The loss of people you love makes you realise how lucky we are to have them in our lives. It also makes you realise, that not matter how long we are on this earth, it really isn’t long enough. The possessions and wealth we acquire along the way hold no real value, no matter their worth. An undertaker friend once said, a Hurst needs no roof-rack. and how true that is. All we can hope is that when we die, we leave something of true and lasting value behind us.
My beloved Nan died many years ago, and I have her wedding ring, a pot of her Ponds Face Cream, and a purse. Even now after 35 years, I will still hold the purse, and open the pot of very dried up cream, just to feel close to her. Those simple items fill me with warmth and love, and bring me so much joy. My wonderful Grandad wrote me postcards and letters every week of my life, these too are priceless and treasured.

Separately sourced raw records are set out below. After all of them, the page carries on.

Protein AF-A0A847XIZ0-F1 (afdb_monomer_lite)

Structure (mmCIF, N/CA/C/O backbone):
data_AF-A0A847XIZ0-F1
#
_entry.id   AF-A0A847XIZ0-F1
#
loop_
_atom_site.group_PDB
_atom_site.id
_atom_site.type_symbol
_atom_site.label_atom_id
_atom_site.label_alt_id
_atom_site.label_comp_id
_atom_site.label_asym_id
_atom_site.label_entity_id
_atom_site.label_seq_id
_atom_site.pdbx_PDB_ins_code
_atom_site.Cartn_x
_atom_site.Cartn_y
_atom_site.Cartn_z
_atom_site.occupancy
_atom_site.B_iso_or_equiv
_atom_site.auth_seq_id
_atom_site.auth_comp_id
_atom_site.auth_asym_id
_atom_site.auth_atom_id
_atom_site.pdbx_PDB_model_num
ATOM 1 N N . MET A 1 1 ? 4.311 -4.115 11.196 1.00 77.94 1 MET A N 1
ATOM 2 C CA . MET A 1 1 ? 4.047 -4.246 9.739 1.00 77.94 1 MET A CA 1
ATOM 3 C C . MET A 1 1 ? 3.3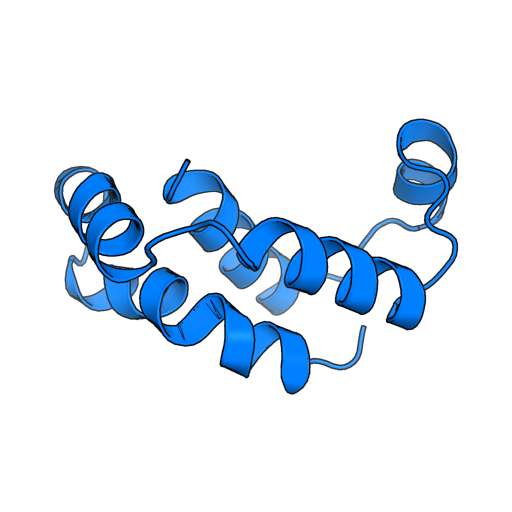61 -3.011 9.164 1.00 77.94 1 MET A C 1
ATOM 5 O O . MET A 1 1 ? 3.681 -2.636 8.046 1.00 77.94 1 MET A O 1
ATOM 9 N N . GLY A 1 2 ? 2.449 -2.339 9.885 1.00 89.25 2 GLY A N 1
ATOM 10 C CA . GLY A 1 2 ? 1.808 -1.123 9.355 1.00 89.25 2 GLY A CA 1
ATOM 11 C C . GLY A 1 2 ? 2.809 -0.010 9.013 1.00 89.25 2 GLY A C 1
ATOM 12 O O . GLY A 1 2 ? 2.628 0.712 8.034 1.00 89.25 2 GLY A O 1
ATOM 13 N N . ARG A 1 3 ? 3.914 0.072 9.770 1.00 92.25 3 ARG A N 1
ATOM 14 C CA . ARG A 1 3 ? 4.988 1.047 9.546 1.00 92.25 3 ARG A CA 1
ATOM 15 C C . ARG A 1 3 ? 5.621 0.926 8.159 1.00 92.25 3 ARG A C 1
ATOM 17 O O . ARG A 1 3 ? 5.878 1.951 7.540 1.00 92.25 3 ARG A O 1
ATOM 24 N N . ASP A 1 4 ? 5.792 -0.292 7.648 1.00 92.81 4 ASP A N 1
ATOM 25 C CA . ASP A 1 4 ? 6.393 -0.523 6.331 1.00 92.81 4 ASP A CA 1
ATOM 26 C C . ASP A 1 4 ? 5.550 0.128 5.222 1.00 92.81 4 ASP A C 1
ATOM 28 O O . ASP A 1 4 ? 6.074 0.802 4.339 1.00 92.81 4 ASP A O 1
ATOM 32 N N . PHE A 1 5 ? 4.222 -0.007 5.299 1.00 94.94 5 PHE A N 1
ATOM 33 C CA . PHE A 1 5 ? 3.292 0.615 4.350 1.00 94.94 5 PHE A CA 1
ATOM 34 C C . PHE A 1 5 ? 3.300 2.137 4.448 1.00 94.94 5 PHE A C 1
ATOM 36 O O . PHE A 1 5 ? 3.256 2.822 3.425 1.00 94.94 5 PHE A O 1
ATOM 43 N N . PHE A 1 6 ? 3.391 2.659 5.670 1.00 94.50 6 PHE A N 1
ATOM 44 C CA . PHE A 1 6 ? 3.528 4.090 5.899 1.00 94.50 6 PHE A CA 1
ATOM 45 C C . PHE A 1 6 ? 4.797 4.638 5.239 1.00 94.50 6 PHE A C 1
ATOM 47 O O . PHE A 1 6 ? 4.728 5.603 4.479 1.00 94.50 6 PHE A O 1
ATOM 54 N N . ASP A 1 7 ? 5.937 3.990 5.488 1.00 93.31 7 ASP A N 1
ATOM 55 C CA . ASP A 1 7 ? 7.232 4.401 4.949 1.00 93.31 7 ASP A CA 1
ATOM 56 C C . ASP A 1 7 ? 7.262 4.309 3.423 1.00 93.31 7 ASP A C 1
ATOM 58 O O . ASP A 1 7 ? 7.790 5.204 2.770 1.00 93.31 7 ASP A O 1
ATOM 62 N N . ILE A 1 8 ? 6.635 3.291 2.832 1.00 95.00 8 ILE A N 1
ATOM 63 C CA . ILE A 1 8 ? 6.521 3.173 1.375 1.00 95.00 8 ILE A CA 1
ATOM 64 C C . ILE A 1 8 ? 5.743 4.359 0.787 1.00 95.00 8 ILE A C 1
ATOM 66 O O . ILE A 1 8 ? 6.241 5.007 -0.132 1.00 95.00 8 ILE A O 1
ATOM 70 N N . VAL A 1 9 ? 4.552 4.678 1.312 1.00 93.94 9 VAL A N 1
ATOM 71 C CA . VAL A 1 9 ? 3.743 5.818 0.826 1.00 93.94 9 VAL A CA 1
ATOM 72 C C . VAL A 1 9 ? 4.499 7.129 1.003 1.00 93.94 9 VAL A C 1
ATOM 74 O O . VAL A 1 9 ? 4.499 7.979 0.113 1.00 93.94 9 VAL A O 1
ATOM 77 N N . PHE A 1 10 ? 5.170 7.287 2.143 1.00 92.31 10 PHE A N 1
ATOM 78 C CA . PHE A 1 10 ? 5.979 8.460 2.423 1.00 92.31 10 PHE A CA 1
ATOM 79 C C . PHE A 1 10 ? 7.125 8.599 1.414 1.00 92.31 10 PHE A C 1
ATOM 81 O O . PHE A 1 10 ? 7.227 9.629 0.755 1.00 92.31 10 PHE A O 1
ATOM 88 N N . LEU A 1 11 ? 7.943 7.563 1.223 1.00 94.44 11 LEU A N 1
ATOM 89 C CA . LEU A 1 11 ? 9.127 7.616 0.364 1.00 94.44 11 LEU A CA 1
ATOM 90 C C . LEU A 1 11 ? 8.782 7.769 -1.118 1.00 94.44 11 LEU A C 1
ATOM 92 O O . LEU A 1 11 ? 9.443 8.549 -1.798 1.00 94.44 11 LEU A O 1
ATOM 96 N N . ILE A 1 12 ? 7.733 7.098 -1.604 1.00 92.62 12 ILE A N 1
ATOM 97 C CA . ILE A 1 12 ? 7.264 7.243 -2.993 1.00 92.62 12 ILE A CA 1
ATOM 98 C C . ILE A 1 12 ? 6.879 8.696 -3.296 1.00 92.62 12 ILE A C 1
ATOM 100 O O . ILE A 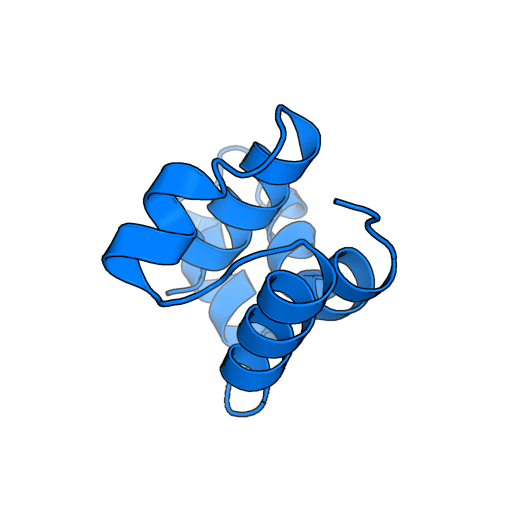1 12 ? 7.131 9.182 -4.395 1.00 92.62 12 ILE A O 1
ATOM 104 N N . SER A 1 13 ? 6.320 9.422 -2.321 1.00 88.56 13 SER A N 1
ATOM 105 C CA . SER A 1 13 ? 5.997 10.844 -2.502 1.00 88.56 13 SER A CA 1
ATOM 106 C C . SER A 1 13 ? 7.226 11.761 -2.561 1.00 88.56 13 SER A C 1
ATOM 108 O O . SER A 1 13 ? 7.107 12.910 -2.977 1.00 88.56 13 SER A O 1
ATOM 110 N N . GLN A 1 14 ? 8.393 11.277 -2.124 1.00 93.19 14 GLN A N 1
ATOM 111 C CA . GLN A 1 14 ? 9.629 12.057 -2.032 1.00 93.19 14 GLN A CA 1
ATOM 112 C C . GLN A 1 14 ? 10.617 11.727 -3.155 1.00 93.19 14 GLN A C 1
ATOM 114 O O . GLN A 1 14 ? 11.377 12.595 -3.580 1.00 93.19 14 GLN A O 1
ATOM 119 N N . THR A 1 15 ? 10.664 10.473 -3.611 1.00 94.19 15 THR A N 1
ATOM 120 C CA . THR A 1 15 ? 11.663 10.016 -4.582 1.00 94.19 15 THR A CA 1
ATOM 121 C C . THR A 1 15 ? 11.227 8.760 -5.334 1.00 94.19 15 THR A C 1
ATOM 123 O O . THR A 1 15 ? 10.303 8.052 -4.931 1.00 94.19 15 THR A O 1
ATOM 126 N N . LYS A 1 16 ? 11.935 8.457 -6.426 1.00 93.31 16 LYS A N 1
ATOM 127 C CA . LYS A 1 16 ? 11.711 7.257 -7.236 1.00 93.31 16 LYS A CA 1
ATOM 128 C C . LYS A 1 16 ? 12.389 6.022 -6.629 1.00 93.31 16 LYS A C 1
ATOM 130 O O . LYS A 1 16 ? 13.475 6.142 -6.051 1.00 93.31 16 LYS A O 1
ATOM 135 N N . PRO A 1 17 ? 11.809 4.819 -6.799 1.00 94.75 17 PRO A N 1
ATOM 136 C CA . PRO A 1 17 ? 12.457 3.580 -6.389 1.00 94.75 17 PRO A CA 1
ATOM 137 C C . PRO A 1 17 ? 13.790 3.356 -7.114 1.00 94.75 17 PRO A C 1
ATOM 139 O O . PRO A 1 17 ? 13.932 3.633 -8.304 1.00 94.75 17 PRO A O 1
ATOM 142 N N . ASN A 1 18 ? 14.771 2.791 -6.411 1.00 96.12 18 ASN A N 1
ATOM 143 C CA . ASN A 1 18 ? 16.036 2.388 -7.019 1.00 96.12 18 ASN A CA 1
ATOM 144 C C . ASN A 1 18 ? 15.900 0.992 -7.650 1.00 96.12 18 ASN A C 1
ATOM 146 O O . ASN A 1 18 ? 16.055 -0.021 -6.964 1.00 96.12 18 ASN A O 1
ATOM 150 N N . TYR A 1 19 ? 15.624 0.937 -8.954 1.00 95.25 19 TYR A N 1
ATOM 151 C CA . TYR A 1 19 ? 15.420 -0.327 -9.670 1.00 95.25 19 TYR A CA 1
ATOM 152 C C . TYR A 1 19 ? 16.670 -1.201 -9.778 1.00 95.25 19 TYR A C 1
ATOM 154 O O . TYR A 1 19 ? 16.542 -2.418 -9.736 1.00 95.25 19 TYR A O 1
ATOM 162 N N . GLU A 1 20 ? 17.875 -0.629 -9.799 1.00 97.31 20 GLU A N 1
ATOM 163 C CA . GLU A 1 20 ? 19.113 -1.423 -9.764 1.00 97.31 20 GLU A CA 1
ATOM 164 C C . GLU A 1 20 ? 19.222 -2.217 -8.454 1.00 97.31 20 GLU A C 1
ATOM 166 O O . GLU A 1 20 ? 19.558 -3.406 -8.437 1.00 97.31 20 GLU A O 1
ATOM 171 N N . TYR A 1 21 ? 18.873 -1.578 -7.334 1.00 97.00 21 TYR A N 1
ATOM 172 C CA . TYR A 1 21 ? 18.824 -2.242 -6.036 1.00 97.00 21 TYR A CA 1
ATOM 173 C C . TYR A 1 21 ? 17.690 -3.272 -5.962 1.00 97.00 21 TYR A C 1
ATOM 175 O O . TYR A 1 21 ? 17.908 -4.399 -5.507 1.00 97.00 21 TYR A O 1
ATOM 183 N N . LEU A 1 22 ? 16.489 -2.901 -6.417 1.00 96.62 22 LEU A N 1
ATOM 184 C CA . LEU A 1 22 ? 15.316 -3.776 -6.390 1.00 96.62 22 LEU A CA 1
ATOM 185 C C . LEU A 1 22 ? 15.504 -5.013 -7.269 1.00 96.62 22 LEU A C 1
ATOM 187 O O . LEU A 1 22 ? 15.181 -6.112 -6.827 1.00 96.62 22 LEU A O 1
ATOM 191 N N . LYS A 1 23 ? 16.113 -4.874 -8.446 1.00 96.94 23 LYS A N 1
ATOM 192 C CA . LYS A 1 23 ? 16.483 -5.997 -9.305 1.00 96.94 23 LYS A CA 1
ATOM 193 C C . LYS A 1 23 ? 17.441 -6.942 -8.590 1.00 96.94 23 LYS A C 1
ATOM 195 O O . LYS A 1 23 ? 17.181 -8.135 -8.489 1.00 96.94 23 LYS A O 1
ATOM 200 N N . LYS A 1 24 ? 18.513 -6.410 -7.994 1.00 97.75 24 LYS A N 1
ATOM 201 C CA . LYS A 1 24 ? 19.512 -7.224 -7.282 1.00 97.75 24 LYS A CA 1
ATOM 202 C C . LYS A 1 24 ? 18.939 -7.978 -6.077 1.00 97.75 24 LYS A C 1
ATOM 204 O O . LYS A 1 24 ? 19.455 -9.037 -5.723 1.00 97.75 24 LYS A O 1
ATOM 209 N N . LYS A 1 25 ? 17.948 -7.408 -5.387 1.00 97.38 25 LYS A N 1
ATOM 210 C CA . LYS A 1 25 ? 17.420 -7.960 -4.128 1.00 97.38 25 LYS A CA 1
ATOM 211 C C . LYS A 1 25 ? 16.131 -8.752 -4.274 1.00 97.38 25 LYS A C 1
ATOM 213 O O . LYS A 1 25 ? 15.913 -9.660 -3.479 1.00 97.38 25 LYS A O 1
ATOM 218 N N . LEU A 1 26 ? 15.282 -8.376 -5.219 1.00 95.12 26 LEU A N 1
ATOM 219 C CA . LEU A 1 26 ? 13.905 -8.850 -5.336 1.00 95.12 26 LEU A CA 1
ATOM 220 C C . LEU A 1 26 ? 13.527 -9.230 -6.774 1.00 95.12 26 LEU A C 1
ATOM 222 O O . LEU A 1 26 ? 12.379 -9.602 -6.987 1.00 95.12 26 LEU A O 1
ATOM 226 N N . ASP A 1 27 ? 14.461 -9.134 -7.728 1.00 96.44 27 ASP A N 1
ATOM 227 C CA . ASP A 1 27 ? 14.236 -9.389 -9.158 1.00 96.44 27 ASP A CA 1
ATOM 228 C C . ASP A 1 27 ? 13.121 -8.521 -9.774 1.00 96.44 27 ASP A C 1
ATOM 230 O O . ASP A 1 27 ? 12.382 -8.940 -10.657 1.00 96.44 27 ASP A O 1
ATOM 234 N N . ILE A 1 28 ? 12.986 -7.285 -9.280 1.00 97.25 28 ILE A N 1
ATOM 235 C CA . ILE A 1 28 ? 12.016 -6.300 -9.774 1.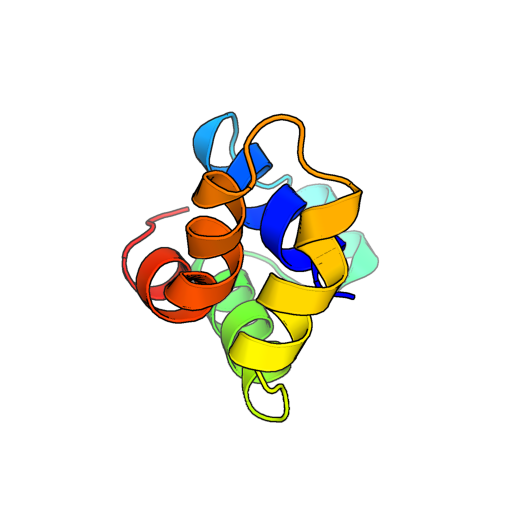00 97.25 28 ILE A CA 1
ATOM 236 C C . ILE A 1 28 ? 12.734 -5.307 -10.685 1.00 97.25 28 ILE A C 1
ATOM 238 O O . ILE A 1 28 ? 13.610 -4.566 -10.237 1.00 97.25 28 ILE A O 1
ATOM 242 N N . ASN A 1 29 ? 12.332 -5.261 -11.950 1.00 95.88 29 ASN A N 1
ATOM 243 C CA . ASN A 1 29 ? 13.023 -4.530 -13.008 1.00 95.88 29 ASN A CA 1
ATOM 244 C C . ASN A 1 29 ? 12.401 -3.163 -13.317 1.00 95.88 29 ASN A C 1
ATOM 246 O O . ASN A 1 29 ? 13.069 -2.310 -13.896 1.00 95.88 29 ASN A O 1
ATOM 250 N N . ASN A 1 30 ? 11.126 -2.950 -12.979 1.00 95.25 30 ASN A N 1
ATOM 251 C CA . ASN A 1 30 ? 10.383 -1.745 -13.356 1.00 95.25 30 ASN A CA 1
ATOM 252 C C . ASN A 1 30 ? 9.203 -1.446 -12.410 1.00 95.25 30 ASN A C 1
ATOM 254 O O . ASN A 1 30 ? 8.888 -2.211 -11.492 1.00 95.25 30 ASN A O 1
ATOM 258 N N . GLY A 1 31 ? 8.559 -0.299 -12.640 1.00 94.44 31 GLY A N 1
ATOM 259 C CA . GLY A 1 31 ? 7.407 0.185 -11.880 1.00 94.44 31 GLY A CA 1
ATOM 260 C C . GLY A 1 31 ? 6.194 -0.731 -11.906 1.00 94.44 31 GLY A C 1
ATOM 261 O O . GLY A 1 31 ? 5.563 -0.924 -10.867 1.00 94.44 31 GLY A O 1
ATOM 262 N N . ASP A 1 32 ? 5.897 -1.350 -13.045 1.00 94.94 32 ASP A N 1
ATOM 263 C CA . ASP A 1 32 ? 4.746 -2.245 -13.173 1.00 94.94 32 ASP A CA 1
ATOM 264 C C . ASP A 1 32 ? 4.930 -3.527 -12.359 1.00 94.94 32 ASP A C 1
ATOM 266 O O . ASP A 1 32 ? 4.007 -3.984 -11.679 1.00 94.94 32 ASP A O 1
ATOM 270 N N . GLU A 1 33 ? 6.134 -4.098 -12.381 1.00 96.31 33 GLU A N 1
ATOM 271 C CA . GLU A 1 33 ? 6.506 -5.235 -11.539 1.00 96.31 33 GLU A CA 1
ATOM 272 C C . GLU A 1 33 ? 6.446 -4.865 -10.058 1.00 96.31 33 GLU A C 1
ATOM 274 O O . GLU A 1 33 ? 5.839 -5.593 -9.269 1.00 96.31 33 GLU A O 1
ATOM 279 N N . LEU A 1 34 ? 6.993 -3.704 -9.683 1.00 96.31 34 LEU A N 1
ATOM 280 C CA . LEU A 1 34 ? 6.935 -3.221 -8.306 1.00 96.31 34 LEU A CA 1
ATOM 281 C C . LEU A 1 34 ? 5.486 -3.059 -7.834 1.00 96.31 34 LEU A C 1
ATOM 283 O O . LEU A 1 34 ? 5.133 -3.554 -6.763 1.00 96.31 34 LEU A O 1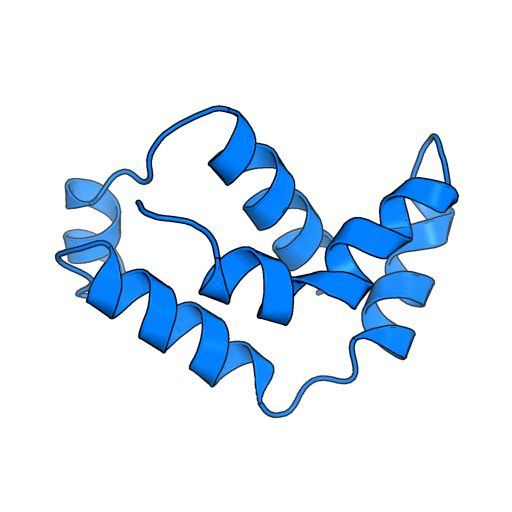
ATOM 287 N N . LYS A 1 35 ? 4.630 -2.430 -8.649 1.00 95.75 35 LYS A N 1
ATOM 288 C CA . LYS A 1 35 ? 3.201 -2.244 -8.364 1.00 95.75 35 LYS A CA 1
ATOM 289 C C . LYS A 1 35 ? 2.512 -3.585 -8.120 1.00 95.75 35 LYS A C 1
ATOM 291 O O . LYS A 1 35 ? 1.836 -3.758 -7.105 1.00 95.75 35 LYS A O 1
ATOM 296 N N . LYS A 1 36 ? 2.721 -4.558 -9.013 1.00 95.69 36 LYS A N 1
ATOM 297 C CA . LYS A 1 36 ? 2.155 -5.911 -8.889 1.00 95.69 36 LYS A CA 1
ATOM 298 C C . LYS A 1 36 ? 2.624 -6.603 -7.612 1.00 95.69 36 LYS A C 1
ATOM 300 O O . LYS A 1 36 ? 1.800 -7.156 -6.882 1.00 95.69 36 LYS A O 1
ATOM 305 N N . VAL A 1 37 ? 3.921 -6.543 -7.305 1.00 95.38 37 VAL A N 1
ATOM 306 C CA . VAL A 1 37 ? 4.483 -7.153 -6.093 1.00 95.38 37 VAL A CA 1
ATOM 307 C C . VAL A 1 37 ? 3.900 -6.506 -4.838 1.00 95.38 37 VAL A C 1
ATOM 309 O O . VAL A 1 37 ? 3.431 -7.229 -3.958 1.00 95.38 37 VAL A O 1
ATOM 312 N N . LEU A 1 38 ? 3.858 -5.173 -4.763 1.00 95.06 38 LEU A N 1
ATOM 313 C CA . LEU A 1 38 ? 3.283 -4.454 -3.625 1.00 95.06 38 LEU A CA 1
ATOM 314 C C . LEU A 1 38 ? 1.816 -4.840 -3.413 1.00 95.06 38 LEU A C 1
ATOM 316 O O . LEU A 1 38 ? 1.462 -5.274 -2.318 1.00 95.06 38 LEU A O 1
ATOM 320 N N . LEU A 1 39 ? 0.987 -4.777 -4.460 1.00 95.75 39 LEU A N 1
ATOM 321 C CA . LEU A 1 39 ? -0.434 -5.126 -4.376 1.00 95.75 39 LEU A CA 1
ATOM 322 C C . LEU A 1 39 ? -0.648 -6.593 -3.989 1.00 95.75 39 LEU A C 1
ATOM 324 O O . LEU A 1 39 ? -1.471 -6.871 -3.118 1.00 95.75 39 LEU A O 1
ATOM 328 N N . SER A 1 40 ? 0.127 -7.526 -4.548 1.00 95.56 40 SER A N 1
ATOM 329 C CA . SER A 1 40 ? 0.023 -8.951 -4.202 1.00 95.56 40 SER A CA 1
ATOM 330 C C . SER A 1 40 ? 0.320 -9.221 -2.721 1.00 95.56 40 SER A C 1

My dear friends, Doris and Sprigg who died a few years ago, left me and my children memories of days by the fire, with china tea cups and stories from the Fens, but one thing that all my loved ones have left me is a gratitude for the love, and a feeling of being blessed to have known them. My life has been made richer and extra special by having these wonderful people involved in it. And of course the thing that I have in my life the most, that will remind me of my in-laws everyday is my amazingly talented, and much loved husband. If their legacy could be reduced to just one thing, it would be that they gave me him, a man that has made my life complete, and helped me make and shape 4 amazing children, and who has ensured that every day, even those ones filled with sadness, are also filled with love. They have left this world with more love than they found it, and that is a true measure of a life.
So, lipstick on, I move on with love and gratitude, and I hope that someday, someone will remember me with the same love that I remember those in my life.
Make the most of everyday, and make love and laughter at every opportunity.